Energy, a human perspective
A human with a diet of approximately 2,500 calories per day can deliver around 100Watts output all day, roughly the equivalent of keeping one 100W light bulb glowing all day.
In the UK, the average energy we use in the house, workplace, being a consumer, travel etc. is approximately 125KWh/day. This would be enough to keep 52 100W light bulbs glowing all day.
A barrel of oil contains about 1.7MWh of energy which would keep some 708 100Watt light bulbs glowing all day.
The energy density of a barrel of oil is absolutely amazing.
We are using up one of the planet’s natural capital assets and not paying the true cost. This has locked the energy systems infrastructure and technology into a blind alley and an economic model based on readily available cheap energy that does not have to be used too efficiently.
This week I attended a debate on Fracking at The Building Centre. Estimates vary considerably but it seems that there is about three North Sea Oils-worth of shale gas under the UK. The Lancashire shale gas field could deliver in the order of one trillion cubic feet of gas per year for 40 years, which is about a third of the current UK annual demand.

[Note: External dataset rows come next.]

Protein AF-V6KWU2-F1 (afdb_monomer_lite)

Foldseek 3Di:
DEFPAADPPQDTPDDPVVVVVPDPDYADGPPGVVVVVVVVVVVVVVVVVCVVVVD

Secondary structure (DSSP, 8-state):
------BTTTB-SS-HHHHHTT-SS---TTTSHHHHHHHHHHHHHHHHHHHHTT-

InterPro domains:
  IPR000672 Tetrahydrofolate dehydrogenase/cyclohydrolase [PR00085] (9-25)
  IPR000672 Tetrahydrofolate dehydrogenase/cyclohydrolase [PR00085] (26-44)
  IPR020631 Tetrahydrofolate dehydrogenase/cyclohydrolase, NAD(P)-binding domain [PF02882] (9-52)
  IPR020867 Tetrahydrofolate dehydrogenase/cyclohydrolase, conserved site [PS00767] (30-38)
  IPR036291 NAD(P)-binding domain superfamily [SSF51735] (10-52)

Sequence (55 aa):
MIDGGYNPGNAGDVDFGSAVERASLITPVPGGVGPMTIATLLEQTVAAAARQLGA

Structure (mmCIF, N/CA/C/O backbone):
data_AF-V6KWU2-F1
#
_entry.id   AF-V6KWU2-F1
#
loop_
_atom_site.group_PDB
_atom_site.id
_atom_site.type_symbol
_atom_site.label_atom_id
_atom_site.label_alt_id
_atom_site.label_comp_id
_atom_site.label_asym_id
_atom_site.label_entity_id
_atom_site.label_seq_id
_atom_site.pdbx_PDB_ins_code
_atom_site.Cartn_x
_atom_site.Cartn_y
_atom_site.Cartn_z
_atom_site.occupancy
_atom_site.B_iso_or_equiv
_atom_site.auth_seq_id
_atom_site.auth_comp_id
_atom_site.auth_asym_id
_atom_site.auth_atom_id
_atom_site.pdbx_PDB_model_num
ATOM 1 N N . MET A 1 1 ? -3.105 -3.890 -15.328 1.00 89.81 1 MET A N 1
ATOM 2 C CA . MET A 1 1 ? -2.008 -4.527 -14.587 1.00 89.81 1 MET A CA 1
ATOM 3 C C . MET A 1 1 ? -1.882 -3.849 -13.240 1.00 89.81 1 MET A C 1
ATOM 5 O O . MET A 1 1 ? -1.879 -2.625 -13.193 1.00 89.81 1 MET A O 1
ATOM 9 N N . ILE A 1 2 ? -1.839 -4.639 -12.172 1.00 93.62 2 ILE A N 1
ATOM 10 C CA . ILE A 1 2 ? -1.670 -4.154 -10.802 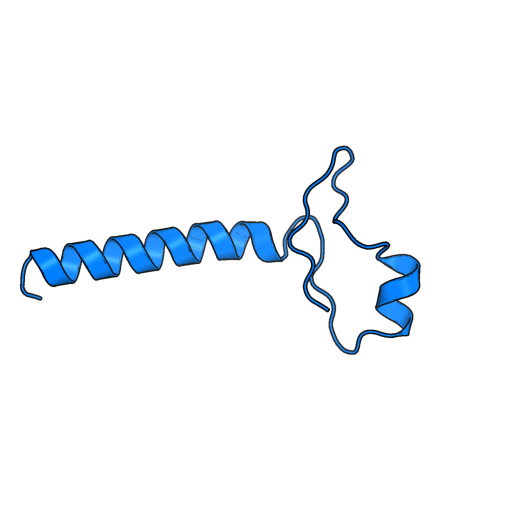1.00 93.62 2 ILE A CA 1
ATOM 11 C C . ILE A 1 2 ? -0.294 -4.616 -10.325 1.00 93.62 2 ILE A C 1
ATOM 13 O O . ILE A 1 2 ? 0.001 -5.805 -10.414 1.00 93.62 2 ILE A O 1
ATOM 17 N N . ASP A 1 3 ? 0.520 -3.677 -9.862 1.00 94.19 3 ASP A N 1
ATOM 18 C CA . ASP A 1 3 ? 1.862 -3.892 -9.327 1.00 94.19 3 ASP A CA 1
ATOM 19 C C . ASP A 1 3 ? 1.848 -3.576 -7.826 1.00 94.19 3 ASP A C 1
ATOM 21 O O . ASP A 1 3 ? 1.603 -2.437 -7.418 1.00 94.19 3 ASP A O 1
ATOM 25 N N . GLY A 1 4 ? 2.020 -4.619 -7.013 1.00 93.06 4 GLY A N 1
ATOM 26 C CA . GLY A 1 4 ? 2.061 -4.530 -5.552 1.00 93.06 4 GLY A CA 1
ATOM 27 C C . GLY A 1 4 ? 3.476 -4.443 -4.982 1.00 93.06 4 GLY A C 1
ATOM 28 O O . GLY A 1 4 ? 3.622 -4.330 -3.764 1.00 93.06 4 GLY A O 1
ATO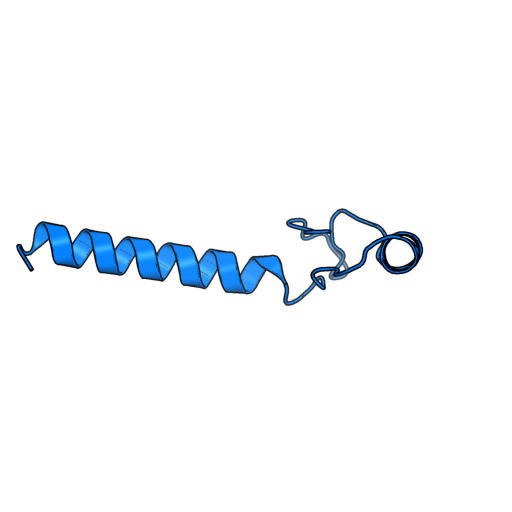M 29 N N . GLY A 1 5 ? 4.490 -4.511 -5.842 1.00 94.44 5 GLY A N 1
ATOM 30 C CA . GLY A 1 5 ? 5.891 -4.511 -5.466 1.00 94.44 5 GLY A CA 1
ATOM 31 C C . GLY A 1 5 ? 6.392 -3.154 -5.014 1.00 94.44 5 GLY A C 1
ATOM 32 O O . GLY A 1 5 ? 5.923 -2.106 -5.465 1.00 94.44 5 GLY A O 1
ATOM 33 N N . TYR A 1 6 ? 7.396 -3.172 -4.142 1.00 95.81 6 TYR A N 1
ATOM 34 C CA . TYR A 1 6 ? 8.187 -1.987 -3.838 1.00 95.81 6 TYR A CA 1
ATOM 35 C C . TYR A 1 6 ? 9.637 -2.378 -3.562 1.00 95.81 6 TYR A C 1
ATOM 37 O O . TYR A 1 6 ? 9.952 -2.987 -2.540 1.00 95.81 6 TYR A O 1
ATOM 45 N N . ASN A 1 7 ? 10.521 -1.987 -4.473 1.00 95.88 7 ASN A N 1
ATOM 46 C CA . ASN A 1 7 ? 11.934 -2.336 -4.487 1.00 95.88 7 ASN A CA 1
ATOM 47 C C . ASN A 1 7 ? 12.814 -1.069 -4.387 1.00 95.88 7 ASN A C 1
ATOM 49 O O . ASN A 1 7 ? 12.353 0.044 -4.682 1.00 95.88 7 ASN A O 1
ATOM 53 N N . PRO A 1 8 ? 14.092 -1.193 -3.968 1.00 94.94 8 PRO A N 1
ATOM 54 C CA . PRO A 1 8 ? 15.030 -0.072 -3.942 1.00 94.94 8 PRO A CA 1
ATOM 55 C C . PRO A 1 8 ? 15.089 0.667 -5.284 1.00 94.94 8 PRO A C 1
ATOM 57 O O . PRO A 1 8 ? 15.031 0.053 -6.345 1.00 94.94 8 PRO A O 1
ATOM 60 N N . GLY A 1 9 ? 15.213 1.994 -5.238 1.00 92.50 9 GLY A N 1
ATOM 61 C CA . GLY A 1 9 ? 15.127 2.827 -6.443 1.00 92.50 9 GLY A CA 1
ATOM 62 C C . GLY A 1 9 ? 13.695 3.171 -6.867 1.00 92.50 9 GLY A C 1
ATOM 63 O O . GLY A 1 9 ? 13.505 3.664 -7.973 1.00 92.50 9 GLY A O 1
ATOM 64 N N . ASN A 1 10 ? 12.709 2.969 -5.983 1.00 90.94 10 ASN A N 1
ATOM 65 C CA . ASN A 1 10 ? 11.292 3.282 -6.208 1.00 90.94 10 ASN A CA 1
ATOM 66 C C . ASN A 1 10 ? 10.677 2.495 -7.378 1.00 90.94 10 ASN A C 1
ATOM 68 O O . ASN A 1 10 ? 9.847 3.025 -8.112 1.00 90.94 10 ASN A O 1
ATOM 72 N N . ALA A 1 11 ? 11.098 1.242 -7.552 1.00 93.62 11 ALA A N 1
ATOM 73 C CA . ALA A 1 11 ? 10.622 0.361 -8.613 1.00 93.62 11 ALA A CA 1
ATOM 74 C C . ALA A 1 11 ? 9.562 -0.621 -8.093 1.00 93.62 11 ALA A C 1
ATOM 76 O O . ALA A 1 11 ? 9.609 -1.027 -6.931 1.00 93.62 11 ALA A O 1
ATOM 77 N N . GLY A 1 12 ? 8.622 -1.005 -8.956 1.00 93.75 12 GLY A N 1
ATOM 78 C CA . GLY A 1 12 ? 7.672 -2.089 -8.694 1.00 93.75 12 GLY A CA 1
ATOM 79 C C . GLY A 1 12 ? 8.261 -3.469 -8.988 1.00 93.75 12 GLY A C 1
ATOM 80 O O . GLY A 1 12 ? 9.473 -3.604 -9.184 1.00 93.75 12 GLY A O 1
ATOM 81 N N . ASP A 1 13 ? 7.416 -4.496 -9.011 1.00 95.94 13 ASP A N 1
ATOM 82 C CA . ASP A 1 13 ? 7.816 -5.859 -9.396 1.00 95.94 13 ASP A CA 1
ATOM 83 C C . ASP A 1 13 ? 7.834 -6.052 -10.916 1.00 95.94 13 ASP A C 1
ATOM 85 O O . ASP A 1 13 ? 8.385 -7.036 -11.419 1.00 95.94 13 ASP A O 1
ATOM 89 N N . VAL A 1 14 ? 7.227 -5.125 -11.658 1.00 93.62 14 VAL A N 1
ATOM 90 C CA . VAL A 1 14 ? 7.122 -5.202 -13.111 1.00 93.62 14 VAL A CA 1
ATOM 91 C C . VAL A 1 14 ? 7.902 -4.074 -13.779 1.00 93.62 14 VAL A C 1
ATOM 93 O O . VAL A 1 14 ? 7.919 -2.933 -13.319 1.00 93.62 14 VAL A O 1
ATOM 96 N N . ASP A 1 15 ? 8.516 -4.382 -14.923 1.00 94.44 15 ASP A N 1
ATOM 97 C CA . ASP A 1 15 ? 9.049 -3.357 -15.816 1.00 94.44 15 ASP A CA 1
ATOM 98 C C . ASP A 1 15 ? 7.908 -2.520 -16.417 1.00 94.44 15 ASP A C 1
ATOM 100 O O . ASP A 1 15 ? 7.138 -2.980 -17.264 1.00 94.44 15 ASP A O 1
ATOM 104 N N . PHE A 1 16 ? 7.819 -1.263 -15.984 1.00 92.88 16 PHE A N 1
ATOM 105 C CA . PHE A 1 16 ? 6.784 -0.331 -16.420 1.00 92.88 16 PHE A CA 1
ATOM 106 C C . PHE A 1 16 ? 6.820 -0.088 -17.937 1.00 92.88 16 PHE A C 1
ATOM 108 O O . PHE A 1 16 ? 5.763 0.042 -18.557 1.00 92.88 16 PHE A O 1
ATOM 115 N N . GLY A 1 17 ? 8.018 -0.053 -18.535 1.00 93.44 17 GLY A N 1
ATOM 116 C CA . GLY A 1 17 ? 8.208 0.275 -19.948 1.00 93.44 17 GLY A CA 1
ATOM 117 C C . GLY A 1 17 ? 7.592 -0.765 -20.878 1.00 93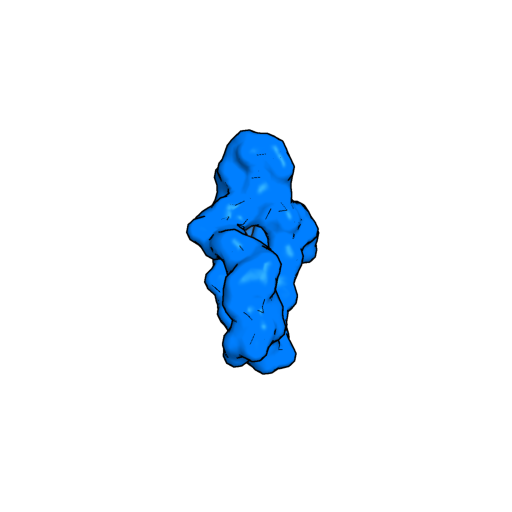.44 17 GLY A C 1
ATOM 118 O O . GLY A 1 17 ? 6.773 -0.427 -21.727 1.00 93.44 17 GLY A O 1
ATOM 119 N N . SER A 1 18 ? 7.918 -2.042 -20.688 1.00 94.75 18 SER A N 1
ATOM 120 C CA . SER A 1 18 ? 7.308 -3.113 -21.488 1.00 94.75 18 SER A CA 1
ATOM 121 C C . SER A 1 18 ? 5.838 -3.362 -21.138 1.00 94.75 18 SER A C 1
ATOM 123 O O . SER A 1 18 ? 5.045 -3.768 -21.993 1.00 94.75 18 SER A O 1
ATOM 125 N N . ALA A 1 19 ? 5.438 -3.123 -19.889 1.00 93.81 19 ALA A N 1
ATOM 126 C CA . ALA A 1 19 ? 4.082 -3.420 -19.457 1.00 93.81 19 ALA A CA 1
ATOM 127 C C . ALA A 1 19 ? 3.041 -2.393 -19.917 1.00 93.81 19 ALA A C 1
ATOM 129 O O . ALA A 1 19 ? 1.902 -2.782 -20.195 1.00 93.81 19 ALA A O 1
ATOM 130 N N . VAL A 1 20 ? 3.402 -1.110 -20.032 1.00 94.50 20 VAL A N 1
ATOM 131 C CA . VAL A 1 20 ? 2.467 -0.062 -20.484 1.00 94.50 20 VAL A CA 1
ATOM 132 C C . VAL A 1 20 ? 2.035 -0.254 -21.941 1.00 94.50 20 VAL A C 1
ATOM 134 O O . VAL A 1 20 ? 0.925 0.122 -22.301 1.00 94.50 20 VAL A O 1
ATOM 137 N N . GLU A 1 21 ? 2.854 -0.911 -22.766 1.00 95.75 21 GLU A N 1
ATOM 138 C CA . GLU A 1 21 ? 2.507 -1.224 -24.160 1.00 95.75 21 GLU A CA 1
ATOM 139 C C . GLU A 1 21 ? 1.370 -2.249 -24.275 1.00 95.75 21 GLU A C 1
ATOM 141 O O . GLU A 1 21 ? 0.648 -2.281 -25.272 1.00 95.75 21 GLU A O 1
ATOM 146 N N . ARG A 1 22 ? 1.213 -3.113 -23.264 1.00 94.31 22 ARG A N 1
ATOM 147 C CA . ARG A 1 22 ? 0.240 -4.217 -23.277 1.00 94.31 22 ARG A CA 1
ATOM 148 C C . ARG A 1 22 ? -0.946 -3.981 -22.353 1.00 94.31 22 ARG A C 1
ATOM 150 O O . ARG A 1 22 ? -2.031 -4.505 -22.599 1.00 94.31 22 ARG A O 1
ATOM 157 N N . ALA A 1 23 ? -0.740 -3.264 -21.255 1.00 94.06 23 ALA A N 1
ATOM 158 C CA . ALA A 1 23 ? -1.761 -3.062 -20.245 1.00 94.06 23 ALA A CA 1
ATOM 159 C C . ALA A 1 23 ? -2.717 -1.931 -20.648 1.00 94.06 23 ALA A C 1
ATOM 161 O O . ALA A 1 23 ? -2.291 -0.823 -20.945 1.00 94.06 23 ALA A O 1
ATOM 162 N N . SER A 1 24 ? -4.027 -2.177 -20.567 1.00 95.94 24 SER A N 1
ATOM 163 C CA . SER A 1 24 ? -5.038 -1.122 -20.747 1.00 95.94 24 SER A CA 1
ATOM 164 C C . SER A 1 24 ? -5.009 -0.070 -19.632 1.00 95.94 24 SER A C 1
ATOM 166 O O . SER A 1 24 ? -5.343 1.086 -19.858 1.00 95.94 24 SER A O 1
ATOM 168 N N . LEU A 1 25 ? -4.611 -0.479 -18.425 1.00 95.69 25 LEU A N 1
ATOM 169 C CA . LEU A 1 25 ? -4.385 0.358 -17.248 1.00 95.69 25 LEU A CA 1
ATOM 170 C C . LEU A 1 25 ? -3.219 -0.231 -16.452 1.00 95.69 25 LEU A C 1
ATOM 172 O O . LEU A 1 25 ? -3.091 -1.456 -16.383 1.00 95.69 25 LEU A O 1
ATOM 176 N N . ILE A 1 26 ? -2.405 0.605 -15.813 1.00 94.88 26 ILE A N 1
ATOM 177 C CA . ILE A 1 26 ? -1.252 0.187 -15.006 1.00 94.88 26 ILE A CA 1
ATOM 178 C C . ILE A 1 26 ? -1.176 1.021 -13.724 1.00 94.88 26 ILE A C 1
ATOM 180 O O . ILE A 1 26 ? -1.367 2.235 -13.761 1.00 94.88 26 ILE A O 1
ATOM 184 N N . THR A 1 27 ? -0.928 0.381 -12.581 1.00 95.31 27 THR A N 1
ATOM 185 C CA . THR A 1 27 ? -0.690 1.098 -11.319 1.00 95.31 27 THR A CA 1
ATOM 186 C C . THR A 1 27 ? 0.759 1.578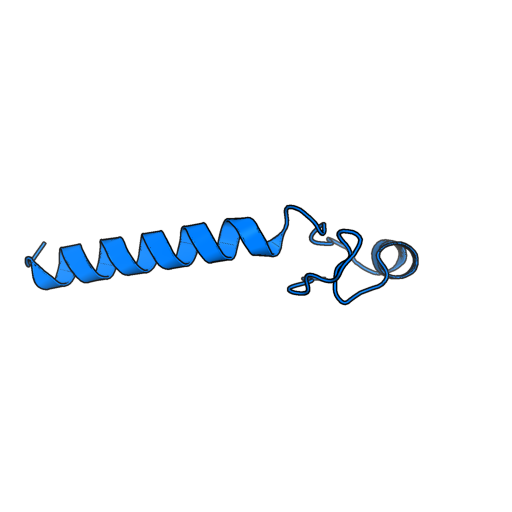 -11.258 1.00 95.31 27 THR A C 1
ATOM 188 O O . THR A 1 27 ? 1.655 0.745 -11.399 1.00 95.31 27 THR A O 1
ATOM 191 N N . PRO A 1 28 ? 1.018 2.875 -11.029 1.00 92.62 28 PRO A N 1
ATOM 192 C CA . PRO A 1 28 ? 2.380 3.372 -10.913 1.00 92.62 28 PRO A CA 1
ATOM 193 C C . PRO A 1 28 ? 3.019 2.909 -9.602 1.00 92.62 28 PRO A C 1
ATOM 195 O O . PRO A 1 28 ? 2.353 2.798 -8.570 1.00 92.62 28 PRO A O 1
ATOM 198 N N . VAL A 1 29 ? 4.329 2.702 -9.629 1.00 93.94 29 VAL A N 1
ATOM 199 C CA . VAL A 1 29 ? 5.147 2.573 -8.423 1.00 93.94 29 VAL A CA 1
ATOM 200 C C . VAL A 1 29 ? 6.219 3.661 -8.502 1.00 93.94 29 VAL A C 1
ATOM 202 O O . VAL A 1 29 ? 6.942 3.699 -9.497 1.00 93.94 29 VAL A O 1
ATOM 205 N N . PRO A 1 30 ? 6.297 4.584 -7.523 1.00 91.31 30 PRO A N 1
ATOM 206 C CA . PRO A 1 30 ? 5.460 4.702 -6.324 1.00 91.31 30 PRO A CA 1
ATOM 207 C C . PRO A 1 30 ? 4.055 5.279 -6.610 1.00 91.31 30 PRO A C 1
ATOM 209 O O . PRO A 1 30 ? 3.810 5.882 -7.650 1.00 91.31 30 PRO A O 1
ATOM 212 N N . GLY A 1 31 ? 3.136 5.142 -5.644 1.00 89.12 31 GLY A N 1
ATOM 213 C CA . GLY A 1 31 ? 1.844 5.854 -5.639 1.00 89.12 31 GLY A CA 1
ATOM 214 C C . GLY A 1 31 ? 0.609 5.049 -6.064 1.00 89.12 31 GLY A C 1
ATOM 215 O O . GLY A 1 31 ? -0.496 5.572 -5.982 1.00 89.12 31 GLY A O 1
ATOM 216 N N . GLY A 1 32 ? 0.773 3.793 -6.479 1.00 92.56 32 GLY A N 1
ATOM 217 C CA . GLY A 1 32 ? -0.323 2.892 -6.837 1.00 92.56 32 GLY A CA 1
ATOM 218 C C . GLY A 1 32 ? -0.896 2.143 -5.635 1.00 92.56 32 GLY A C 1
ATOM 219 O O . GLY A 1 32 ? -1.720 2.664 -4.887 1.00 92.56 32 GLY A O 1
ATOM 220 N N . VAL A 1 33 ? -0.472 0.892 -5.449 1.00 94.81 33 VAL A N 1
ATOM 221 C CA . VAL A 1 33 ? -1.064 -0.014 -4.448 1.00 94.81 33 VAL A CA 1
ATOM 222 C C . VAL A 1 33 ? -0.735 0.399 -3.009 1.00 94.81 33 VAL A C 1
ATOM 224 O O . VAL A 1 33 ? -1.590 0.286 -2.138 1.00 94.81 33 VAL A O 1
ATOM 227 N N . GLY A 1 34 ? 0.461 0.939 -2.749 1.00 94.38 34 GLY A N 1
ATOM 228 C CA . GLY A 1 34 ? 0.916 1.297 -1.396 1.00 94.38 34 GLY A CA 1
ATOM 229 C C . GLY A 1 34 ? -0.051 2.199 -0.607 1.00 94.38 34 GLY A C 1
ATOM 230 O O . GLY A 1 34 ? -0.485 1.800 0.477 1.00 94.38 34 GLY A O 1
ATOM 231 N N . PRO A 1 35 ? -0.438 3.382 -1.128 1.00 95.38 35 PRO A N 1
ATOM 232 C CA . PRO A 1 35 ? -1.413 4.252 -0.464 1.00 95.38 35 PRO A CA 1
ATOM 233 C C . PRO A 1 35 ? -2.774 3.584 -0.231 1.00 95.38 35 PRO A C 1
ATOM 235 O O . PRO A 1 35 ? -3.372 3.764 0.830 1.00 95.38 35 PRO A O 1
ATOM 238 N N . MET A 1 36 ? -3.240 2.774 -1.188 1.00 96.31 36 MET A N 1
ATOM 239 C CA . MET A 1 36 ? -4.509 2.056 -1.061 1.00 96.31 36 MET A CA 1
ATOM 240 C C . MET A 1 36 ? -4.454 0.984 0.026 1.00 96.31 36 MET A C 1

The tax revenue, energy security and economic boost of low price energy would all suggest that it will be business as usual for hydrocarbons for a few more decades.
So what of the impact? Well it seems that the consensus is that manmade climate change is real and that we have probably gone beyond the tipping point and burning shale gas is less bad than burning coal and everybody else will be doing it so why should we put ourselves at a disadvantage. But, as people have said before, being less bad is not good.